# Data Analysis
### Introduction to Pandas

In [None]:
### 
# Importing Pandas
import pandas as pd
import numpy as np

# Checking the installed version of Pandas
print("Pandas version:", pd.__version__)

In [None]:
### Creating Pandas Series

data = [10, 20, 30, 40, 50]
series = pd.Series(data)
print("\nPandas Series:")
display(series)

In [None]:
# Customizing index in a Series
series_custom_index = pd.Series(data, index=['a', 'b', 'c', 'd', 'e'])
print("\nPandas Series with Custom Index:")
display(series_custom_index)

In [None]:
### Creating a Pandas DataFrame

data_dict = {
    'Name': ['Lynn', 'Shane', 'Michael', 'Harvey', 'Ken'],
    'Age': [25, 30, 35, 40, 28],
    'Salary': [50000, 60000, 70000, 80000, 55000]
}
df = pd.DataFrame(data_dict)
print("\nPandas DataFrame:")
display(df)

In [None]:
### Loading Data into Pandas
# Loading a CSV file (Example: Titanic dataset from an online source)
path = "data_analysis_employee_dataset.csv"
df = pd.read_csv(path)
print("\nFirst 5 rows of Employee Dataset:")
display(df.head())


In [None]:
### Basic DataFrame Operations
# Displaying column names
print("\nColumn Names:")
print(df.columns.tolist())

In [None]:
# Checking data types
print("\nData Types:")
display(df.dtypes)

In [None]:
# Checking the shape of the dataset
print("\nShape of the Dataset (Rows, Columns):", df.shape)

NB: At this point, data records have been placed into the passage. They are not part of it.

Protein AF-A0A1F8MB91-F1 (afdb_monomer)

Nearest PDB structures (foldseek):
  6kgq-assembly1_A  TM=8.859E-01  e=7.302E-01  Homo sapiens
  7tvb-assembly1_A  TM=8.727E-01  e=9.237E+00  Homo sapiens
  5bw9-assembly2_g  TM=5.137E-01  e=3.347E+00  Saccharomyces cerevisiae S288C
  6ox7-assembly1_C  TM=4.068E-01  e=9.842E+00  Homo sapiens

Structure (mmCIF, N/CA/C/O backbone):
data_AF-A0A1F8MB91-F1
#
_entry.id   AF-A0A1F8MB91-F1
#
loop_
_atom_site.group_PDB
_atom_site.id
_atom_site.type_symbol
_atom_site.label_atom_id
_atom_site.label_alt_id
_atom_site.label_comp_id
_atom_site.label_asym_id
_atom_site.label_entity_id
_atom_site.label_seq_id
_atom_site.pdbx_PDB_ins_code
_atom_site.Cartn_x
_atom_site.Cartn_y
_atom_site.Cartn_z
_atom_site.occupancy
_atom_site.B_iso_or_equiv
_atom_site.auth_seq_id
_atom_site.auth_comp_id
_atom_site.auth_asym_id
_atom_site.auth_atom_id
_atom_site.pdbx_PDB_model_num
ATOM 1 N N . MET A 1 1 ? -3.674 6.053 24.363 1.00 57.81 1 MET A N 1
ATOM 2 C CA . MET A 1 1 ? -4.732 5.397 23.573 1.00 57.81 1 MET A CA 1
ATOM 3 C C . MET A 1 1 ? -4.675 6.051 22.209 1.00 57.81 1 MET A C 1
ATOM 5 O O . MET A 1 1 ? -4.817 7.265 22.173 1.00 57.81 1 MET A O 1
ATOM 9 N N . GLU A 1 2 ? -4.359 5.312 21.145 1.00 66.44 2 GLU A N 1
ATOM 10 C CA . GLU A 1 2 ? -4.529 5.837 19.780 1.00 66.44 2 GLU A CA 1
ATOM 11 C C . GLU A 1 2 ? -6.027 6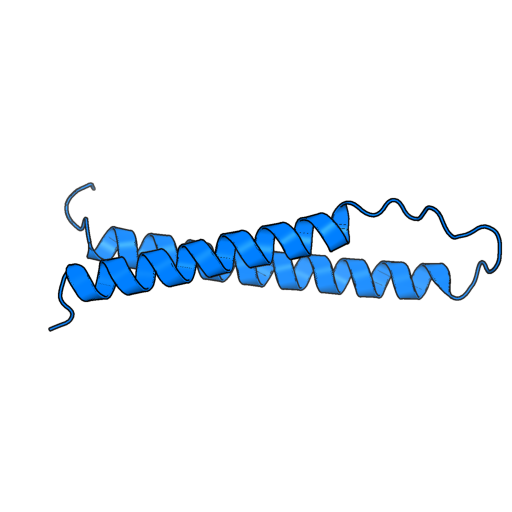.082 19.563 1.00 66.44 2 GLU A C 1
ATOM 13 O O . GLU A 1 2 ? -6.846 5.220 19.894 1.00 66.44 2 GLU A O 1
ATOM 18 N N . THR A 1 3 ? -6.392 7.274 19.099 1.00 82.25 3 THR A N 1
ATOM 19 C CA . THR A 1 3 ? -7.784 7.638 18.811 1.00 82.25 3 THR A CA 1
ATOM 20 C C . THR A 1 3 ? -8.146 7.253 17.378 1.00 82.25 3 THR A C 1
ATOM 22 O O . THR A 1 3 ? -7.284 7.172 16.502 1.00 82.25 3 THR A O 1
ATOM 25 N N . GLU A 1 4 ? -9.435 7.040 17.110 1.00 81.75 4 GLU A N 1
ATOM 26 C CA . GLU A 1 4 ? -9.943 6.744 15.760 1.00 81.75 4 GLU A CA 1
ATOM 27 C C . GLU A 1 4 ? -9.541 7.817 14.733 1.00 81.75 4 GLU A C 1
ATOM 29 O O . GLU A 1 4 ? -9.303 7.510 13.566 1.00 81.75 4 GLU A O 1
ATOM 34 N N . GLU A 1 5 ? -9.414 9.073 15.167 1.00 84.56 5 GLU A N 1
ATOM 35 C CA . GLU A 1 5 ? -8.947 10.187 14.335 1.00 84.56 5 GLU A CA 1
ATOM 36 C C . GLU A 1 5 ? -7.469 10.028 13.935 1.00 84.56 5 GLU A C 1
ATOM 38 O O . GLU A 1 5 ? -7.108 10.231 12.774 1.00 84.56 5 GLU A O 1
ATOM 43 N N . GLU A 1 6 ? -6.612 9.587 14.861 1.00 85.94 6 GLU A N 1
ATOM 44 C CA . GLU A 1 6 ? -5.195 9.339 14.584 1.00 85.94 6 GLU A CA 1
ATOM 45 C C . GLU A 1 6 ? -5.003 8.138 13.648 1.00 85.94 6 GLU A C 1
ATOM 47 O O . GLU A 1 6 ? -4.207 8.202 12.709 1.00 85.94 6 GLU A O 1
ATOM 52 N N . LEU A 1 7 ? -5.786 7.074 13.838 1.00 84.94 7 LEU A N 1
ATOM 53 C CA . LEU A 1 7 ? -5.795 5.915 12.944 1.00 84.94 7 LEU A CA 1
ATOM 54 C C . LEU A 1 7 ? -6.301 6.276 11.537 1.00 84.94 7 LEU A C 1
ATOM 56 O O . LEU A 1 7 ? -5.706 5.836 10.554 1.00 84.94 7 LEU A O 1
ATOM 60 N N . ASN A 1 8 ? -7.334 7.118 11.412 1.00 86.00 8 ASN A N 1
ATOM 61 C CA . ASN A 1 8 ? -7.791 7.620 10.109 1.00 86.00 8 ASN A CA 1
ATOM 62 C C . ASN A 1 8 ? -6.721 8.466 9.412 1.00 86.00 8 ASN A C 1
ATOM 64 O O . ASN A 1 8 ? -6.468 8.284 8.223 1.00 86.00 8 ASN A O 1
ATOM 68 N N . LYS A 1 9 ? -6.024 9.331 10.152 1.00 89.75 9 LYS A N 1
ATOM 69 C CA . LYS A 1 9 ? -4.929 10.133 9.595 1.00 89.75 9 LYS A CA 1
ATOM 70 C C . LYS A 1 9 ? -3.769 9.262 9.102 1.00 89.75 9 LYS A C 1
ATOM 72 O O . LYS A 1 9 ? -3.213 9.517 8.034 1.00 89.75 9 LYS A O 1
ATOM 77 N N . GLN A 1 10 ? -3.419 8.214 9.853 1.00 87.19 10 GLN A N 1
ATOM 78 C CA . GLN A 1 10 ? -2.431 7.220 9.419 1.00 87.19 10 GLN A CA 1
ATOM 79 C C . GLN A 1 10 ? -2.903 6.465 8.166 1.00 87.19 10 GLN A C 1
ATOM 81 O O . GLN A 1 10 ? -2.107 6.224 7.256 1.00 87.19 10 GLN A O 1
ATOM 86 N N . LEU A 1 11 ? -4.195 6.129 8.092 1.00 88.38 11 LEU A N 1
ATOM 87 C CA . LEU A 1 11 ? -4.804 5.471 6.937 1.00 88.38 11 LEU A CA 1
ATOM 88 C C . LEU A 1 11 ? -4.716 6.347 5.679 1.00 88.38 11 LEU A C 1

# Summary statistics of numerical columns
print("\nSummary Statistics:")
display(df.describe())

### Working with DataFrames

In [None]:
# 1.Accessing Data in DataFrames
print("\n### Accessing Columns")
print(df['Name'])  # Accessing a single column

In [None]:
print("\n### Accessing Multiple Columns")
print(df[['Name', 'Department']])  # Accessing multiple columns

In [None]:
print("\n### Accessing Rows using loc")
print(df.loc[0])  # Access first row

In [None]:
print("\n### Accessing Rows using iloc")
print(df.iloc[0:5])  # Access first five rows

In [None]:
# 2. Masking and Boolean Indexing
print("\n### Filtering: Employees in IT Department")
it_employees = df[df['Department'] == 'IT']
print(it_employees)

In [None]:
print("\n### Filtering: Employees with Salary > 50000")
high_salary = df[df['Salary'] > 50000]
print(high_salary)

In [None]:
# 3. Modifying Data
print("\n### Adding a New Column")
df['Annual_Bonus'] = df['Salary'] * 0.1  # Adding new column based on calculation
print(df.head())

In [None]:
print("\n### Updating an Existing Column")
df['Department'] = df['Department'].str.upper()  # Converting department names to uppercase
print(df.head())

In [None]:
print("\n### Renaming Columns")
df.rename(columns={'Name': 'Employee_Name', 'Salary': 'Monthly_Salary'}, inplace=True)
print(df.head())

In [None]:
# 4. Handling Missing Data
print("\n### Checking for Missing Values")
print(df.isnull().sum())

In [None]:
print("\n### Filling Missing Values with Mean")
df.fillna(df.mean(numeric_only=True), inplace=True)
print(df.head())

In [None]:
print("\n### Dropping Rows with Missing Values")
df.dropna(inplace=True)
print(df.head())

In [None]:
# 5. Dropping Rows and Columns
print("\n### Dropping a Column")
df.drop(columns=['Annual_Bonus'], inplace=True)
print(df.head())

print("\n### Dropping a Row")
df.drop(index=0, inplace=True)
print(df.head())

### Data Exploration & Transformation

In [None]:
# 1. Sorting and Ranking Data
print("\n### Sorting by Monthly Salary")
sorted_df = df.sort_values(by='Monthly_Salary', ascending=False)
print(sorted_df.head())

In [None]:
print("\n### Ranking Employees by Performance")
df['Performance_Rank'] = df['Performance Rating'].rank(ascending=False)
print(df[['Employee_Name', 'Performance Rating', 'Performance_Rank']].head())

In [None]:
df_sample = pd.DataFrame({
    'Name': ['Ali', 'Bella', 'Chris', 'Dina'],
    'Performance Rating': [90, 75, 90, 60]
})

df_sample['Performance_Rank'] = df_sample['Performance Rating'].rank(ascending=False)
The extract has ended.